Tout être humain normalement constitué a tendance à se laisser glisser vers ce doux péché qu’est de remettre à plus tard ce qu’il serait nécessaire de faire tout de suite, mais certaines choses du quotidien empirent (parfois gravement) la situation.

La blogosphère

Blogs de tous domaines, de tous horizons, je vous adore : sinon, je ne papoterais pas par ici. Néanmoins, vous représentez un danger certain pour toute personne qui doit décoller de son ordinateur, de sa tablette ou de son smartphone. Le temps que je passe à papillonner sur les blogs est conséquent, d’autant que je suis une touche-à-tout, intéressée autant par les recettes de cuisines que les chroniques livresques, en passant par les billets humeur et les articles lifestyle. Procrastiner sur des articles contre la procrastination, sur l’organisation et la gestion du temps. L’ironie est délicieuse. On n’est pas sorti du sable, je vous le dis.

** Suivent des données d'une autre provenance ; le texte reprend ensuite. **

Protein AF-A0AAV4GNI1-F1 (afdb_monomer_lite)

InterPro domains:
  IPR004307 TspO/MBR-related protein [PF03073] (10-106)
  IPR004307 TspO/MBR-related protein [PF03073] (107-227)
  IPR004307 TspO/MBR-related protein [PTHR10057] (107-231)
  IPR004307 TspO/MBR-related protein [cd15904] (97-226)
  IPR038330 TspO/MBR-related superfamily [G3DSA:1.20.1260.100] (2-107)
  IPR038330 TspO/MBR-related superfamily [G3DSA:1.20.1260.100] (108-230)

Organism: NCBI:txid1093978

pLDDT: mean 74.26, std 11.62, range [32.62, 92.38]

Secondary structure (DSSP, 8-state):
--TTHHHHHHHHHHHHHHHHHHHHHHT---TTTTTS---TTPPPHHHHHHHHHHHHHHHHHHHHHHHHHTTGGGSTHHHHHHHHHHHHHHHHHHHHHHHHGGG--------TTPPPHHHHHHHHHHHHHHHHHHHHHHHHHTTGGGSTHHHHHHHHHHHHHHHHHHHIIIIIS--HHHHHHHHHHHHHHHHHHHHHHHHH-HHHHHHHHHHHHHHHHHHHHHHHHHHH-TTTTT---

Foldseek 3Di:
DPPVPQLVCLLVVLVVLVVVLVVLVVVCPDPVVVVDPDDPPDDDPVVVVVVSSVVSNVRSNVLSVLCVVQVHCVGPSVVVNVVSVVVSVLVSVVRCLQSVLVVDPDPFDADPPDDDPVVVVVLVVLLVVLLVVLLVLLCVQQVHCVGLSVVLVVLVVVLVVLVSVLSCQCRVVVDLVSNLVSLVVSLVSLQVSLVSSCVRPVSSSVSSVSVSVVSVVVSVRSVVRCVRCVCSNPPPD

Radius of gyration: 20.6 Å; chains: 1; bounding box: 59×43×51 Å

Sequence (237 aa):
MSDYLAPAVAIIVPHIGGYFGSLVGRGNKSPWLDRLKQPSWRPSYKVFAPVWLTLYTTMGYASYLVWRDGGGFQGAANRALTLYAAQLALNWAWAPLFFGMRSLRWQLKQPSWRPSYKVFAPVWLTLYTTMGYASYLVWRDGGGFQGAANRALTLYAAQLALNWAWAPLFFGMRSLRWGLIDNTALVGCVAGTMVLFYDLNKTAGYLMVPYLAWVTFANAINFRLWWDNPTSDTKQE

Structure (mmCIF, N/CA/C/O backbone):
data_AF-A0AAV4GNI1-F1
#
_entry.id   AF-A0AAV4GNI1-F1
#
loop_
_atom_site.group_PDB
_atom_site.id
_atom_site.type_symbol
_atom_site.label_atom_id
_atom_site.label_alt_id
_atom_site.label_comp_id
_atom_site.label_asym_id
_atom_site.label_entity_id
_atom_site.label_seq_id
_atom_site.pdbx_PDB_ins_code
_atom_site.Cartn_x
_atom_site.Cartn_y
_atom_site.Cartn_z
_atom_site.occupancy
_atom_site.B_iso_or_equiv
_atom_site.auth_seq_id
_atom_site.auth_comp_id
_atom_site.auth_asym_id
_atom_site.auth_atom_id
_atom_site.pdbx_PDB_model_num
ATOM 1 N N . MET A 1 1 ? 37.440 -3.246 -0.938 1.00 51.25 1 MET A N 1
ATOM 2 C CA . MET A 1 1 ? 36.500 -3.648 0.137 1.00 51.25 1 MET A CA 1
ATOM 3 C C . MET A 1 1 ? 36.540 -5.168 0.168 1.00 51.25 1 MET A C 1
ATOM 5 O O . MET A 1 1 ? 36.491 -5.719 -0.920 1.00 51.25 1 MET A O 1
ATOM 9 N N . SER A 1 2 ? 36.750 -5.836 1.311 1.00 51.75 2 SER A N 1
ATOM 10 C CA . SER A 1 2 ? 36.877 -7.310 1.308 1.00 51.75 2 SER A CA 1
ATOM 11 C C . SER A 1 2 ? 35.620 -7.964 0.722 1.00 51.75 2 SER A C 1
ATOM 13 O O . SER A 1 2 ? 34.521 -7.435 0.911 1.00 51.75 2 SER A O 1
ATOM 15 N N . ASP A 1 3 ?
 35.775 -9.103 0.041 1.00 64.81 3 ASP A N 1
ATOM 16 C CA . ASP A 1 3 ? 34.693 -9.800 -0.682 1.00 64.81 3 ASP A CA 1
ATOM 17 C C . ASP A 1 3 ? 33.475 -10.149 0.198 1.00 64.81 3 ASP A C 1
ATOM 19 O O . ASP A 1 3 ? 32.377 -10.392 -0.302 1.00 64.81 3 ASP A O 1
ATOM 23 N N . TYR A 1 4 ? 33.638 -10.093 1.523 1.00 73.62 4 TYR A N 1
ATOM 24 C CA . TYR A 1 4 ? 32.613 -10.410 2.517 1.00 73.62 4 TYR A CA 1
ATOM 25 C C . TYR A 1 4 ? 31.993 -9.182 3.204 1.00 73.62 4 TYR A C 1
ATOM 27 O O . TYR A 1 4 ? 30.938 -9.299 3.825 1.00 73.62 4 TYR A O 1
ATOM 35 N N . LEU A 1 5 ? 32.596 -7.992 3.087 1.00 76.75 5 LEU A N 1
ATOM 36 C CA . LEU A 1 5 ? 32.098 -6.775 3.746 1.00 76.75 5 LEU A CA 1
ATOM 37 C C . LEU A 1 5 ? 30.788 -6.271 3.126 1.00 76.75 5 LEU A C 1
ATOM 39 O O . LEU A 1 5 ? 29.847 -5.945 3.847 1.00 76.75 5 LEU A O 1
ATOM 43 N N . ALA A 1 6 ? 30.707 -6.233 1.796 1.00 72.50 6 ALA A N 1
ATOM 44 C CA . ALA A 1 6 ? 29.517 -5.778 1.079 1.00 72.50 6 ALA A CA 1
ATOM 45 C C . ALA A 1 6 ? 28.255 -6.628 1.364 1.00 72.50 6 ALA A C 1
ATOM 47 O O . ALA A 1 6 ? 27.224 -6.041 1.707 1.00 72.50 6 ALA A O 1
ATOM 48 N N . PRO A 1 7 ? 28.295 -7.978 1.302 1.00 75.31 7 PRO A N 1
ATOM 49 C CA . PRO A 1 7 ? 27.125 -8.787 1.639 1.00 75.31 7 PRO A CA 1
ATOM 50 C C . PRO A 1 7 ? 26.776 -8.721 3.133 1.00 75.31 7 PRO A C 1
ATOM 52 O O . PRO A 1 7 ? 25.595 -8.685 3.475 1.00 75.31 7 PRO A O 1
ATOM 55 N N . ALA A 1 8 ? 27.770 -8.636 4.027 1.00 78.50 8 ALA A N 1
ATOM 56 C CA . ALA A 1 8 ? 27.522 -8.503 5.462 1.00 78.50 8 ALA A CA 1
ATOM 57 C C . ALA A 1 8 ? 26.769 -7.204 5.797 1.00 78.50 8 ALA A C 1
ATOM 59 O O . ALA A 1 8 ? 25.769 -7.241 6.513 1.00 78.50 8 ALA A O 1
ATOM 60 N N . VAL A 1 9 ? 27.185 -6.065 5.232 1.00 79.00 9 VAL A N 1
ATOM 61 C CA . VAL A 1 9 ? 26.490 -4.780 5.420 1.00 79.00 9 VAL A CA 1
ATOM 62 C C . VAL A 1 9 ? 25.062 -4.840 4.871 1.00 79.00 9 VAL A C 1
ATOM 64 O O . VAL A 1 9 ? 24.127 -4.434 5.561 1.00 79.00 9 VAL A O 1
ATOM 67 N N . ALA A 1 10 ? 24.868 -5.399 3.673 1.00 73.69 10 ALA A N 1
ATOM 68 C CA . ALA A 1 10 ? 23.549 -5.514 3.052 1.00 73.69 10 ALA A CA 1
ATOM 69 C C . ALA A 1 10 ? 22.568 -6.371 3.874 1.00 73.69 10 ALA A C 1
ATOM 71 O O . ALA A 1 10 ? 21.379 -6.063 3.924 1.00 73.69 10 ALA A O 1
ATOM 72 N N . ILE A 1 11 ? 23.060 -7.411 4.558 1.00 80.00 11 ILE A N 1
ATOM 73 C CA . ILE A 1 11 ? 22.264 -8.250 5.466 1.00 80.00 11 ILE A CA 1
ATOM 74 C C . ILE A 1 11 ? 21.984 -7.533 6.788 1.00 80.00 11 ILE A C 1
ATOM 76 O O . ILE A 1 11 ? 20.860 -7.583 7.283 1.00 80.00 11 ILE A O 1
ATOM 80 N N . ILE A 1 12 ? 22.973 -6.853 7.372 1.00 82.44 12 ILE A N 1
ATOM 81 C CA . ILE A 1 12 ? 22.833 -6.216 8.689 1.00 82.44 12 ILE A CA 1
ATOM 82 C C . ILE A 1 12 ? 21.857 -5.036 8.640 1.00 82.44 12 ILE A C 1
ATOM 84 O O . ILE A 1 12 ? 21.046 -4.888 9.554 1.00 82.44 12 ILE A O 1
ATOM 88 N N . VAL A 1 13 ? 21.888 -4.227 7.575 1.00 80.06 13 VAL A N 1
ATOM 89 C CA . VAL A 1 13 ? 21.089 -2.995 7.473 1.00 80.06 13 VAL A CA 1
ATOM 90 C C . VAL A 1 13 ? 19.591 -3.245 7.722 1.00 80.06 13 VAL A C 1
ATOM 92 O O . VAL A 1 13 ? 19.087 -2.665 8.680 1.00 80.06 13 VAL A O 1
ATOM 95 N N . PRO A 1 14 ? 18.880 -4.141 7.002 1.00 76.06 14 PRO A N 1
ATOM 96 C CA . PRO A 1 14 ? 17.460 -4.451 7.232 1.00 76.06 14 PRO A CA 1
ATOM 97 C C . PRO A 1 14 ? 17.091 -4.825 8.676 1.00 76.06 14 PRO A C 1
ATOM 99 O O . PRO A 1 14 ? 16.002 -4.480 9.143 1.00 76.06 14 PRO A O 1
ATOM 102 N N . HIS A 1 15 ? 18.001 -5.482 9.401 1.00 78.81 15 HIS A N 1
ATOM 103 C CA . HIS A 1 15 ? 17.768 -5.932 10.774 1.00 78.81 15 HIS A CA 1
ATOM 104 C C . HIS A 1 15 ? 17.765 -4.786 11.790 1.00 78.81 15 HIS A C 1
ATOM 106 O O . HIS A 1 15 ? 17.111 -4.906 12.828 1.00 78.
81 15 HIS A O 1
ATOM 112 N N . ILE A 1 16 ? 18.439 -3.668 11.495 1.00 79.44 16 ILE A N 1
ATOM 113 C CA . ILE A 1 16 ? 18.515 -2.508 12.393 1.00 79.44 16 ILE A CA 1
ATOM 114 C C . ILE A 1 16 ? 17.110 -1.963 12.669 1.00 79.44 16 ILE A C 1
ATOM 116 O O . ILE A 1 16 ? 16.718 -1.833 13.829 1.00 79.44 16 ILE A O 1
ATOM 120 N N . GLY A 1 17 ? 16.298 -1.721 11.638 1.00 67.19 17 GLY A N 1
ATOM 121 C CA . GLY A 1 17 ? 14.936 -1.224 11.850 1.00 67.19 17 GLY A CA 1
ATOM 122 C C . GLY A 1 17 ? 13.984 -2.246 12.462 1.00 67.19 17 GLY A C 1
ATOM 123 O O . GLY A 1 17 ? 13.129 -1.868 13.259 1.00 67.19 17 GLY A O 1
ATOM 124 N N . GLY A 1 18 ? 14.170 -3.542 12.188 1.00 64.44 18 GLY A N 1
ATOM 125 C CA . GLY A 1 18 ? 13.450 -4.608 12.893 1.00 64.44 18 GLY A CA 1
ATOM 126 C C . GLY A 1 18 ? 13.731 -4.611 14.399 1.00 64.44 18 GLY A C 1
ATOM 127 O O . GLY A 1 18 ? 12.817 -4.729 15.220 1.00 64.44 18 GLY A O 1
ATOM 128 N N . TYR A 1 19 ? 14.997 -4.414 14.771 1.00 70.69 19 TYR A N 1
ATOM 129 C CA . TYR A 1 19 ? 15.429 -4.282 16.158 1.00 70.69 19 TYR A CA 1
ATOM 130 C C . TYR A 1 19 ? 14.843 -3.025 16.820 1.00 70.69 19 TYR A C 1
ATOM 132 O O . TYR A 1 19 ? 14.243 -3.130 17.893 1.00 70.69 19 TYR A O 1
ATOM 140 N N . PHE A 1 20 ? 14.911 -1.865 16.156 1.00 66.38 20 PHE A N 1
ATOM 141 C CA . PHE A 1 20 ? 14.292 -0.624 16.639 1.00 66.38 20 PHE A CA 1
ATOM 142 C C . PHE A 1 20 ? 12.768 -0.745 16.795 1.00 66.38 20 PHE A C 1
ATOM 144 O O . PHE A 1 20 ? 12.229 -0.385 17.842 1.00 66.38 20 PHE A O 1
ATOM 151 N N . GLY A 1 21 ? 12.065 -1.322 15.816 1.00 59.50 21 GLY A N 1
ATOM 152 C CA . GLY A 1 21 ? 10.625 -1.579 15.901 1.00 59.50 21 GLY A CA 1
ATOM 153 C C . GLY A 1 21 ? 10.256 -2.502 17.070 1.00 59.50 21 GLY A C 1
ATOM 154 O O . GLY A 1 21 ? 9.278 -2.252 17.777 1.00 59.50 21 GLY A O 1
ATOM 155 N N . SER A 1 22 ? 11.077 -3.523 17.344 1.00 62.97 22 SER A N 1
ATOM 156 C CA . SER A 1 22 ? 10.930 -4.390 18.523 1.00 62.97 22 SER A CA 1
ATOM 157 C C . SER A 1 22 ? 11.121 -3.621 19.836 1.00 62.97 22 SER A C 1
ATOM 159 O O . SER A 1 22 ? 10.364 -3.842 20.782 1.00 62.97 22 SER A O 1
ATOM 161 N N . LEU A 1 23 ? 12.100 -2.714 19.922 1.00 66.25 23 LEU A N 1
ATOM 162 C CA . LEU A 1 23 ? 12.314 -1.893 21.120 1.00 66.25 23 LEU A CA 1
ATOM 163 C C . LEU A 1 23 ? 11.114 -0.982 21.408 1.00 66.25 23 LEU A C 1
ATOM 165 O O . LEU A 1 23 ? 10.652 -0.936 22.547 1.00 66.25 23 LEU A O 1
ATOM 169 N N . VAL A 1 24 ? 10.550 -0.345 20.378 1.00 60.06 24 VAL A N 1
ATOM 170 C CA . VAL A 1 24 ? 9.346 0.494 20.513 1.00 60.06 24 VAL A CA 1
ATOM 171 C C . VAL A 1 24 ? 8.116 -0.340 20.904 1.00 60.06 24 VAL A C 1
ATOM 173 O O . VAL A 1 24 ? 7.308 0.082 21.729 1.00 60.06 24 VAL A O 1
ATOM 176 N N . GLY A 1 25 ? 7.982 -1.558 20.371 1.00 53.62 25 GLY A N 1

Et si comme moi, vous faites l’erreur de traîner un peu sur Hellocoton, de consulter votre compte WordPress ou tout simplement d’avoir souscrit aux newsletter des blogs, de consulter les liens qu’on vous donne, de stalker les commentaires, c’est fichu. Parce que la blogosphère est un monde formidable, où l’on trouvera toujours quelque chose à se mettre sous la dent.

Wikipédia

C’est une de mes terribles addictions que je vous dévoile. Sérieusement, j’ai un véritable problème avec Wikipédia : ce site me fait perdre des HEURES. Des journées, même. Quand, comme moi, on est atteint de la maladie du lien, à savoir « cliquer pour savoir », avec un truc comme Wiki, on est fichu de chez fichu. De la généalogie des rois de France, légitime comme illégitime, aux tueurs en série américains en passant par la vie de Audrey Hepburn, je squatte Wikipédia sans voir le temps passer, jusqu’à me rendre compte du phénomène qui vient de s’opérer.

what

L’enchaînement automatique sur Netflix

Vous m’excuserez, mais c’est déjà suffisamment difficile comme ça de décrocher d’une série pour qu’en plus, les épisodes s’enchaînent sans vous laisser le temps de vous raisonner. Si les serial addict étaient capables de se contrôler, ça se saurait. Le pire, c’est que je suis consciente de ce qui se passe, à chaque fois, mais ça finit irrémédiablement de la même manière : moi, enveloppée dans mon plaid, des yeux émerveillés devant les paysages d’Outlander ou à me ronger les ongles devant Twin Peaks, et à éclater de rire devant une sitcom. Et pendant ce temps là, le boulot s’accumule, et je le sais, mais je continue quand même et… Vous voyez comment ça finit.

Les réseaux sociaux

Concrètement, on est sur le même problème que pour la blogosphère. Instagram et ses jolies photos : Cookstagram et Bookstagram en tête sont les champions pour me faire éparpiller mon temps. Et puis là, je me suis mise à Twitter (je suis une tortue, je découvre tout après tout le monde, vous le savez) et c’est juste un drame logistique, voilà. En plus, les réseaux sociaux, ce sont souvent des liens vers des articles de mes blogs favoris : cercle vicieux.

Ma nature profonde

Bah oui. Parce que concrètement, si cet article n’est pas complètement faux, il demeure teinté de mauvaise foi. Je me cherche des boucs émissaires. D’autant que des fois, je procrastine sans aide, juste en pensant à une chose, puis à une autre : penser à une idée d’article plutôt que de m’occuper de ma liste de courses, par exemple. Je procrastine parce que j’aime ça, finalement, et que c’est comme ça que je fonctionne. Parce que procastiner, chez moi, c’est apprendre, s’inspirer, rêver et s’évader un peu, et au quotidien, on en a besoin pour affronter tous ces trucs pénibles qu’on repousse. Procrastiner pour mieux s’activer, en somme.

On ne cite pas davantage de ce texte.